Нам пришлось приложить немало сил, чтобы не позволить Флемингу, Филипсу, Лифу и Эбнеру вхолостую прослушать курс новых знаний. Пришлось следить за ними постоянно. Новые идеи были достаточно сильнодействующим снадобьем, а их мозг был настолько возбужден, что им хотелось резвиться словно школьникам на пляже. Порой, читая Гуссерля или Мерло Понти[3], они начинали вспоминать сцены из детства или любовные истории прошлых лет. Эбнер был большой меломан и знал все оперы Вагнера наизусть — стоило его оставить наедине, как он тут же начинал мурлыкать какую-нибудь темку из «Кольца Нибелунгов», погружаясь в пассивный экстаз. Филипс — этот был законченным Дон-Жуаном и всецело уходил в воспоминания о своих победах, даже воздух начинал вибрировать от сексуального возбуждения, и это сбивало нас всех с мысли. В защиту Филипса я должен заметить, что в своих сексуальных приключениях он вечно искал недостижимого, и вот теперь обрел это и никак не может удержаться от постоянных post mortems[4].

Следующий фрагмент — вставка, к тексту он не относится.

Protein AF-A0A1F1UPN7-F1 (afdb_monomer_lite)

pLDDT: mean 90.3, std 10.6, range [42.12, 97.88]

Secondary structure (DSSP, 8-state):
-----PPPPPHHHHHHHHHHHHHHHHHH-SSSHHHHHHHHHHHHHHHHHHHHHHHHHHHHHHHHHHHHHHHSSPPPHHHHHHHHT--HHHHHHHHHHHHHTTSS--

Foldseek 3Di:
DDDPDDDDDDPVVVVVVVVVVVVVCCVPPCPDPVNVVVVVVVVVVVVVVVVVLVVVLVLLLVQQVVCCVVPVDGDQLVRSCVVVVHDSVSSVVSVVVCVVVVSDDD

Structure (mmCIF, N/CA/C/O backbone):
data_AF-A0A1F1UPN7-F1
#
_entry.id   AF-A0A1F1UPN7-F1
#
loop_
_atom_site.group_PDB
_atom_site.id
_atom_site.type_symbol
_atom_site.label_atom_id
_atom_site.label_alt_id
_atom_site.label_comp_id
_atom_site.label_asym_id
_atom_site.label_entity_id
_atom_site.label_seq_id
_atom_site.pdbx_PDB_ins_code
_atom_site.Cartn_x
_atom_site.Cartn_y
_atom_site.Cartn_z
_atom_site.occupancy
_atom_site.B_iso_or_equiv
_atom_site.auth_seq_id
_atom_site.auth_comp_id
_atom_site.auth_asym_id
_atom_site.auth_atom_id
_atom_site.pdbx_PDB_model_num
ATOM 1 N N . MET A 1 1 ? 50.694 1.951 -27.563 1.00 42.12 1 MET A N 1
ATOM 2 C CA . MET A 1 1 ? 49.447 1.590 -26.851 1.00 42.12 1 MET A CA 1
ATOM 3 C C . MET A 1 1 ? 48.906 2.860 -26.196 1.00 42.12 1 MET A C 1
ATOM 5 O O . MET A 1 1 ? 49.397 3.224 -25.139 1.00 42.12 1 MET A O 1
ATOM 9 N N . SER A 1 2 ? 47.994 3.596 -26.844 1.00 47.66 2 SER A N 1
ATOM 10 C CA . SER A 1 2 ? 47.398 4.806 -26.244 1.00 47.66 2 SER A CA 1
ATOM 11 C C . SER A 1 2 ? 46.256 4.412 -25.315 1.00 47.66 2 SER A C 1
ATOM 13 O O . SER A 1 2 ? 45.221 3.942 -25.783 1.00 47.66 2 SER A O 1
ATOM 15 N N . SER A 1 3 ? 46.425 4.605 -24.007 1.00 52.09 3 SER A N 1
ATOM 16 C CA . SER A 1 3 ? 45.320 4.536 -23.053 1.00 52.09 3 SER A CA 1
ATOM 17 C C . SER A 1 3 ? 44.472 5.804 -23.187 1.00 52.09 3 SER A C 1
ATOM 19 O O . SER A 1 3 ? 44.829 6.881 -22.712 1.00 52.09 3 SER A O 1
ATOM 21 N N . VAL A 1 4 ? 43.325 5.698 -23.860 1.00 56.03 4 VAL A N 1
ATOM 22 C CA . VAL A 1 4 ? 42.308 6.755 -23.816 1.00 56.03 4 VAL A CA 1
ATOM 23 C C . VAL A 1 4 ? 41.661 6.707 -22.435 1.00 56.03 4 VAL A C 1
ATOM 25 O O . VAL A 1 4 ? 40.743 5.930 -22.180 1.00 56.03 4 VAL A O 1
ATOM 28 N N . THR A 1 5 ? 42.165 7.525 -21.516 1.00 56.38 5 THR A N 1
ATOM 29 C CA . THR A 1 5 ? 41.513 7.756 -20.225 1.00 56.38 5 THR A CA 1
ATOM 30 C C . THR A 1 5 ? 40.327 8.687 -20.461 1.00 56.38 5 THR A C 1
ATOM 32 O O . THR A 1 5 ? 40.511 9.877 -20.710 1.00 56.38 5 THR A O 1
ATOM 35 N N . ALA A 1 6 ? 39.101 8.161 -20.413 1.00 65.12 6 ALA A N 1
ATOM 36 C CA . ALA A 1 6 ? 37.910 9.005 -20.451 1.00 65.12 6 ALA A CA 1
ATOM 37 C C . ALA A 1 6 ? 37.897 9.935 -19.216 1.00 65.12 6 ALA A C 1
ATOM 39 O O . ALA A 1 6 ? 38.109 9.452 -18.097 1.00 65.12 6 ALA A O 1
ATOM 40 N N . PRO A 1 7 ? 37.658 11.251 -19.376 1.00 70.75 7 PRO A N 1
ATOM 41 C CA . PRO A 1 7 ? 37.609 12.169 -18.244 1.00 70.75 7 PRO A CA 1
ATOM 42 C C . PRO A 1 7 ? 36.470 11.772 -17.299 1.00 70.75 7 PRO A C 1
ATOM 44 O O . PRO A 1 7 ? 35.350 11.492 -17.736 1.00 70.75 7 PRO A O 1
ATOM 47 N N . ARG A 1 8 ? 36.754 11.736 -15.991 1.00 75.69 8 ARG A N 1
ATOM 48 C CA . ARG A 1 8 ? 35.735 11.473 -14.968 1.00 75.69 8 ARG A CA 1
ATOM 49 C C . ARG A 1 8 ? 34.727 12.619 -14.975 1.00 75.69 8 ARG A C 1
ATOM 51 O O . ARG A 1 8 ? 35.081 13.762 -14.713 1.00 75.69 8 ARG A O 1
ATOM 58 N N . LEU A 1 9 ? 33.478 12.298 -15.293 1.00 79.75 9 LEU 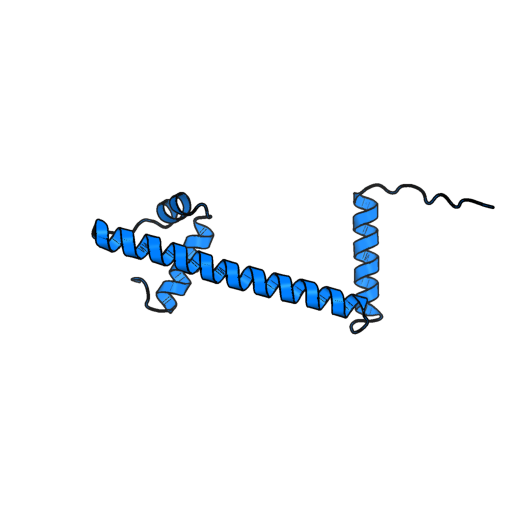A N 1
ATOM 59 C CA . LEU A 1 9 ? 32.354 13.225 -15.213 1.00 79.75 9 LEU A CA 1
ATOM 60 C C . LEU A 1 9 ? 31.811 13.242 -13.780 1.00 79.75 9 LEU A C 1
ATOM 62 O O . LEU A 1 9 ? 31.830 12.220 -13.093 1.00 79.75 9 LEU A O 1
ATOM 66 N N . ASP A 1 10 ? 31.291 14.383 -13.339 1.00 88.25 10 ASP A N 1
ATOM 67 C CA . ASP A 1 10 ? 30.567 14.467 -12.075 1.00 88.25 10 ASP A CA 1
ATOM 68 C C . ASP A 1 10 ? 29.231 13.700 -12.157 1.00 88.25 10 ASP A C 1
ATOM 70 O O . ASP A 1 10 ? 28.681 13.436 -13.234 1.00 88.25 10 ASP A O 1
ATOM 74 N N . ARG A 1 11 ? 28.690 13.323 -10.995 1.00 80.56 11 ARG A N 1
ATOM 75 C CA . ARG A 1 11 ? 27.492 12.476 -10.894 1.00 80.56 11 ARG A CA 1
ATOM 76 C C . ARG A 1 11 ? 26.264 13.090 -11.570 1.00 80.56 11 ARG A C 1
ATOM 78 O O . ARG A 1 11 ? 25.482 12.344 -12.162 1.00 80.56 11 ARG A O 1
ATOM 85 N N . ALA A 1 12 ? 26.092 14.411 -11.499 1.00 85.69 12 ALA A N 1
ATOM 86 C CA . ALA A 1 12 ? 24.945 15.076 -12.110 1.00 85.69 12 ALA A CA 1
ATOM 87 C C . ALA A 1 12 ? 25.049 15.029 -13.640 1.00 85.69 12 ALA A C 1
ATOM 89 O O . ALA A 1 12 ? 24.082 14.663 -14.317 1.00 85.69 12 ALA A O 1
ATOM 90 N N . THR A 1 13 ? 26.241 15.278 -14.189 1.00 87.38 13 THR A N 1
ATOM 91 C CA . THR A 1 13 ? 26.478 15.159 -15.634 1.00 87.38 13 THR A CA 1
ATOM 92 C C . THR A 1 13 ? 26.344 13.720 -16.130 1.00 87.38 13 THR A C 1
ATOM 94 O O . THR A 1 13 ? 25.754 13.497 -17.190 1.00 87.38 13 THR A O 1
ATOM 97 N N . MET A 1 14 ? 26.826 12.727 -15.373 1.00 84.62 14 MET A N 1
ATOM 98 C CA . MET A 1 14 ? 26.624 11.311 -15.712 1.00 84.62 14 MET A CA 1
ATOM 99 C C . MET A 1 14 ? 25.138 10.934 -15.740 1.00 84.62 14 MET A C 1
ATOM 101 O O . MET A 1 14 ? 24.690 10.305 -16.699 1.00 84.62 14 MET A O 1
ATOM 105 N N . GLY A 1 15 ? 24.359 11.360 -14.739 1.00 87.25 15 GLY A N 1
ATOM 106 C CA . GLY A 1 15 ? 22.916 11.112 -14.680 1.00 87.25 15 GLY A CA 1
ATOM 107 C C . GLY A 1 15 ? 22.160 11.744 -15.851 1.00 87.25 15 GLY A C 1
ATOM 108 O O . GLY A 1 15 ? 21.371 11.069 -16.515 1.00 87.25 15 GLY A O 1
ATOM 109 N N . ARG A 1 16 ? 22.459 13.011 -16.174 1.00 90.38 16 ARG A N 1
ATOM 110 C CA . ARG A 1 16 ? 21.858 13.723 -17.314 1.00 90.38 16 ARG A CA 1
ATOM 111 C C . ARG A 1 16 ? 22.152 13.023 -18.642 1.00 90.38 16 ARG A C 1
ATOM 113 O O . ARG A 1 16 ? 21.228 12.766 -19.412 1.00 90.38 16 ARG A O 1
ATOM 120 N N . LYS A 1 17 ? 23.423 12.697 -18.906 1.00 89.56 17 LYS A N 1
ATOM 121 C CA . LYS A 1 17 ? 23.832 12.007 -20.142 1.00 89.56 17 LYS A CA 1
ATOM 122 C C . LYS A 1 17 ? 23.222 10.606 -20.239 1.00 89.56 17 LYS A C 1
ATOM 124 O O . LYS A 1 17 ? 22.800 10.201 -21.319 1.00 89.56 17 LYS A O 1
ATOM 129 N N . GLY A 1 18 ? 23.124 9.886 -19.120 1.00 86.69 18 GLY A N 1
ATOM 130 C CA . GLY A 1 18 ? 22.455 8.585 -19.055 1.00 86.69 18 GLY A CA 1
ATOM 131 C C . GLY A 1 18 ? 20.973 8.666 -19.428 1.00 86.69 18 GLY A C 1
ATOM 132 O O . GLY A 1 18 ? 20.512 7.881 -20.254 1.00 86.69 18 GLY A O 1
ATOM 133 N N . GLY A 1 19 ? 20.249 9.653 -18.889 1.00 87.69 19 GLY A N 1
ATOM 134 C CA . GLY A 1 19 ? 18.838 9.887 -19.214 1.00 87.69 19 GLY A CA 1
ATOM 135 C C . GLY A 1 19 ? 18.607 10.258 -20.682 1.00 87.69 19 GLY A C 1
ATOM 136 O O . GLY A 1 19 ? 17.700 9.717 -21.309 1.00 87.69 19 GLY A O 1
ATOM 137 N N . GLN A 1 20 ? 19.460 11.115 -21.256 1.00 91.62 20 GLN A N 1
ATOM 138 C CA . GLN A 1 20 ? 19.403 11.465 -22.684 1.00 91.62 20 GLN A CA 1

На третий день ко мне подошел Холкрофт:
— Мне кажется — мы сами себя дурачим.
Предчувствуя недоброе, я спросил, что он имеет в виду.
— Я толком не знаю, но когда я пытаюсь поймать их волны (он имел в виду паразитов), то чувствую очень сильную активность. Они что-то там замышляют, — ответил он.
Этого только не хватало! Мы овладели величайшей тайной, предупредили весь мир, а все равно остались такими же невежественными. Да кто же они такие, эти существа? Откуда они взялись? Какие цели преследуют? Действительно ли они обладают разумом или же примитивны, словно личинки мух в куске сыра?
Сколько раз мы задаемся этими вопросами, но нашли лишь несколько приблизительных ответов. Разум человека — это функция его эволюционного устремления; и ученый и философ стремятся к истине потому, что им надоело быть всего лишь двуногими существами. Но возможен ли разум такого рода у этих тварей? В разумность врага всегда трудней поверить. Впрочем, история не раз давала нам примеры, когда разум не являлся гарантией доброты. И все же, если они разумны, то должны быть и следы этого разума. Но в этом случае они должны понимать, что над ними взяли верх.
Но впрямь ли мы взяли верх?
Выслушав опасения Холкрофта, я созвал остальных. Мы только что позавтракали, стояло прозрачное утро, воздух успел уже прогреться. Группа летчиков в белых спортивных костюмах тренировалась неподалеку от нас — ветер доносил крики сержанта.